_Extracted data_
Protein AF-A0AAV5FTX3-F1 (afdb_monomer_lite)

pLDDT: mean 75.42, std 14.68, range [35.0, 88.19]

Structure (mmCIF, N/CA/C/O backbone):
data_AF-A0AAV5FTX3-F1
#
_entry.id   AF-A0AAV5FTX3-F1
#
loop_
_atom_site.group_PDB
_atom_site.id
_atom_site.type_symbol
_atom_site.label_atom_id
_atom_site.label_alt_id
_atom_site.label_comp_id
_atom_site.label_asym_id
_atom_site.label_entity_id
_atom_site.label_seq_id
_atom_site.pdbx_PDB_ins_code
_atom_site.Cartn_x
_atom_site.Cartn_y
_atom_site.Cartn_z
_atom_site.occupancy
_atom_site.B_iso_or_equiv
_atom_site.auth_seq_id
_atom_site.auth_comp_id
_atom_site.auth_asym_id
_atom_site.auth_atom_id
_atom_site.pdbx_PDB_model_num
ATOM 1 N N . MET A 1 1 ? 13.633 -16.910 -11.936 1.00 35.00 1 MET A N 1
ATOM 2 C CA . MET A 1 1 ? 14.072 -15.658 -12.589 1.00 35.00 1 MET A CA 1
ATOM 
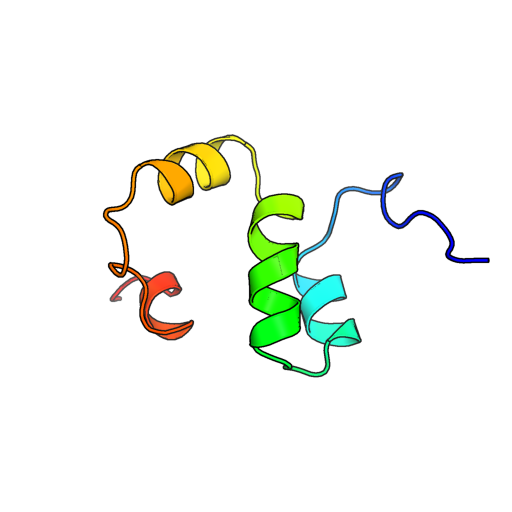3 C C . MET A 1 1 ? 12.943 -14.640 -12.449 1.00 35.00 1 MET A C 1
ATOM 5 O O . MET A 1 1 ? 12.017 -14.660 -13.246 1.00 35.00 1 MET A O 1
ATOM 9 N N . VAL A 1 2 ? 12.941 -13.838 -11.380 1.00 44.41 2 VAL A N 1
ATOM 10 C CA . VAL A 1 2 ? 11.943 -12.771 -11.177 1.00 44.41 2 VAL A CA 1
ATOM 11 C C . VAL A 1 2 ? 12.522 -11.513 -11.815 1.00 44.41 2 VAL A C 1
ATOM 13 O O . VAL A 1 2 ? 13.585 -11.056 -11.405 1.00 44.41 2 VAL A O 1
ATOM 16 N N . ARG A 1 3 ? 11.897 -11.017 -12.886 1.00 45.47 3 ARG A N 1
ATOM 17 C CA . ARG A 1 3 ? 12.349 -9.801 -13.575 1.00 45.47 3 ARG A CA 1
ATOM 18 C C . ARG A 1 3 ? 12.064 -8.573 -12.694 1.00 45.47 3 ARG A C 1
ATOM 20 O O . ARG A 1 3 ? 10.997 -8.526 -12.081 1.00 45.47 3 ARG A O 1
ATOM 27 N N . PRO A 1 4 ? 12.988 -7.601 -12.615 1.00 45.38 4 PRO A N 1
ATOM 28 C CA . PRO A 1 4 ? 12.854 -6.456 -11.729 1.00 45.38 4 PRO A CA 1
ATOM 29 C C . PRO A 1 4 ? 11.756 -5.532 -12.262 1.00 45.38 4 PRO A C 1
ATOM 31 O O . PRO A 1 4 ? 11.895 -4.931 -13.320 1.00 45.38 4 PRO A O 1
ATOM 34 N N . ILE A 1 5 ? 10.674 -5.373 -11.502 1.00 54.81 5 ILE A N 1
ATOM 35 C CA . ILE A 1 5 ? 9.634 -4.352 -11.742 1.00 54.81 5 ILE A CA 1
ATOM 36 C C . ILE A 1 5 ? 10.165 -2.952 -11.333 1.00 54.81 5 ILE A C 1
ATOM 38 O O . ILE A 1 5 ? 9.416 -1.999 -11.189 1.00 54.81 5 ILE A O 1
ATOM 42 N N . LEU A 1 6 ? 11.476 -2.802 -11.114 1.00 48.78 6 LEU A N 1
ATOM 43 C CA . LEU A 1 6 ? 12.066 -1.614 -10.495 1.00 48.78 6 LEU A CA 1
ATOM 44 C C . LEU A 1 6 ? 12.589 -0.568 -11.494 1.00 48.78 6 LEU A C 1
ATOM 46 O O . LEU A 1 6 ? 12.896 0.536 -11.066 1.00 48.78 6 LEU A O 1
ATOM 50 N N . GLU A 1 7 ? 12.652 -0.856 -12.800 1.00 44.81 7 GLU A N 1
ATOM 51 C CA . GLU A 1 7 ? 13.158 0.109 -13.804 1.00 44.81 7 GLU A CA 1
ATOM 52 C C . GLU A 1 7 ? 12.067 0.909 -14.535 1.00 44.81 7 GLU A C 1
ATOM 54 O O . GLU A 1 7 ? 12.338 1.715 -15.420 1.00 44.81 7 GLU A O 1
ATOM 59 N N . SER A 1 8 ? 10.807 0.751 -14.152 1.00 50.38 8 SER A N 1
ATOM 60 C CA . SER A 1 8 ? 9.733 1.666 -14.537 1.00 50.38 8 SER A CA 1
ATOM 61 C C . SER A 1 8 ? 8.937 1.924 -13.274 1.00 50.38 8 SER A C 1
ATOM 63 O O . SER A 1 8 ? 8.488 0.962 -12.659 1.00 50.38 8 SER A O 1
ATOM 65 N N . GLY A 1 9 ? 8.856 3.187 -12.841 1.00 61.78 9 GLY A N 1
ATOM 66 C CA . GLY A 1 9 ? 8.291 3.581 -11.546 1.00 61.78 9 GLY A CA 1
ATOM 67 C C . GLY A 1 9 ? 7.087 2.727 -11.141 1.00 61.78 9 GLY A C 1
ATOM 68 O O . GLY A 1 9 ? 6.157 2.543 -11.928 1.00 61.78 9 GLY A O 1
ATOM 69 N N . CYS A 1 10 ? 7.154 2.15
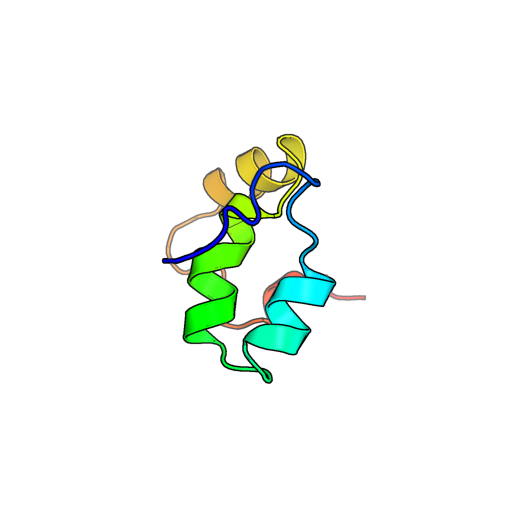3 -9.938 1.00 69.31 10 CYS A N 1
ATOM 70 C CA . CYS A 1 10 ? 6.167 1.224 -9.391 1.00 69.31 10 CYS A CA 1
ATOM 71 C C . CYS A 1 10 ? 4.756 1.814 -9.542 1.00 69.31 10 CYS A C 1
ATOM 73 O O . CYS A 1 10 ? 4.375 2.753 -8.850 1.00 69.31 10 CYS A O 1
ATOM 75 N N . SER A 1 11 ? 3.987 1.282 -10.494 1.00 76.69 11 SER A N 1
ATOM 76 C CA . SER A 1 11 ? 2.626 1.735 -10.762 1.00 76.69 11 SER A CA 1
ATOM 77 C C . SER A 1 11 ? 1.663 0.964 -9.867 1.00 76.69 11 SER A C 1
ATOM 79 O O . SER A 1 11 ? 1.461 -0.240 -10.044 1.00 76.69 11 SER A O 1
ATOM 81 N N . TYR A 1 12 ? 1.057 1.657 -8.901 1.00 74.12 12 TYR A N 1
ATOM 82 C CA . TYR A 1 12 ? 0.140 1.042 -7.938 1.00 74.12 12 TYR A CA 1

_Exercise description_
What is needed is the exact run of lines from the start of the data through the line with "ATOM 13 O O", both ends included, minus the pictures.

_Exercise output_
Protein AF-A0AAV5FTX3-F1 (afdb_monomer_lite)

pLDDT: mean 75.42, std 14.68, range [35.0, 88.19]

Structure (mmCIF, N/CA/C/O backbone):
data_AF-A0AAV5FTX3-F1
#
_entry.id   AF-A0AAV5FTX3-F1
#
loop_
_atom_site.group_PDB
_atom_site.id
_atom_site.type_symbol
_atom_site.label_atom_id
_atom_site.label_alt_id
_atom_site.label_comp_id
_atom_site.label_asym_id
_atom_site.label_entity_id
_atom_site.label_seq_id
_atom_site.pdbx_PDB_ins_code
_atom_site.Cartn_x
_atom_site.Cartn_y
_atom_site.Cartn_z
_atom_site.occupancy
_atom_site.B_iso_or_equiv
_atom_site.auth_seq_id
_atom_site.auth_comp_id
_atom_site.auth_asym_id
_atom_site.auth_atom_id
_atom_site.pdbx_PDB_model_num
ATOM 1 N N . MET A 1 1 ? 13.633 -16.910 -11.936 1.00 35.00 1 MET A N 1
ATOM 2 C CA . MET A 1 1 ? 14.072 -15.658 -12.589 1.00 35.00 1 MET A CA 1
ATOM 
3 C C . MET A 1 1 ? 12.943 -14.640 -12.449 1.00 35.00 1 MET A C 1
ATOM 5 O O . MET A 1 1 ? 12.017 -14.660 -13.246 1.00 35.00 1 MET A O 1
ATOM 9 N N . VAL A 1 2 ? 12.941 -13.838 -11.380 1.00 44.41 2 VAL A N 1
ATOM 10 C CA . VAL A 1 2 ? 11.943 -12.771 -11.177 1.00 44.41 2 VAL A CA 1
ATOM 11 C C . VAL A 1 2 ? 12.522 -11.513 -11.815 1.00 44.41 2 VAL A C 1
ATOM 13 O O . VAL A 1 2 ? 13.585 -11.056 -11.405 1.00 44.41 2 VAL A O 1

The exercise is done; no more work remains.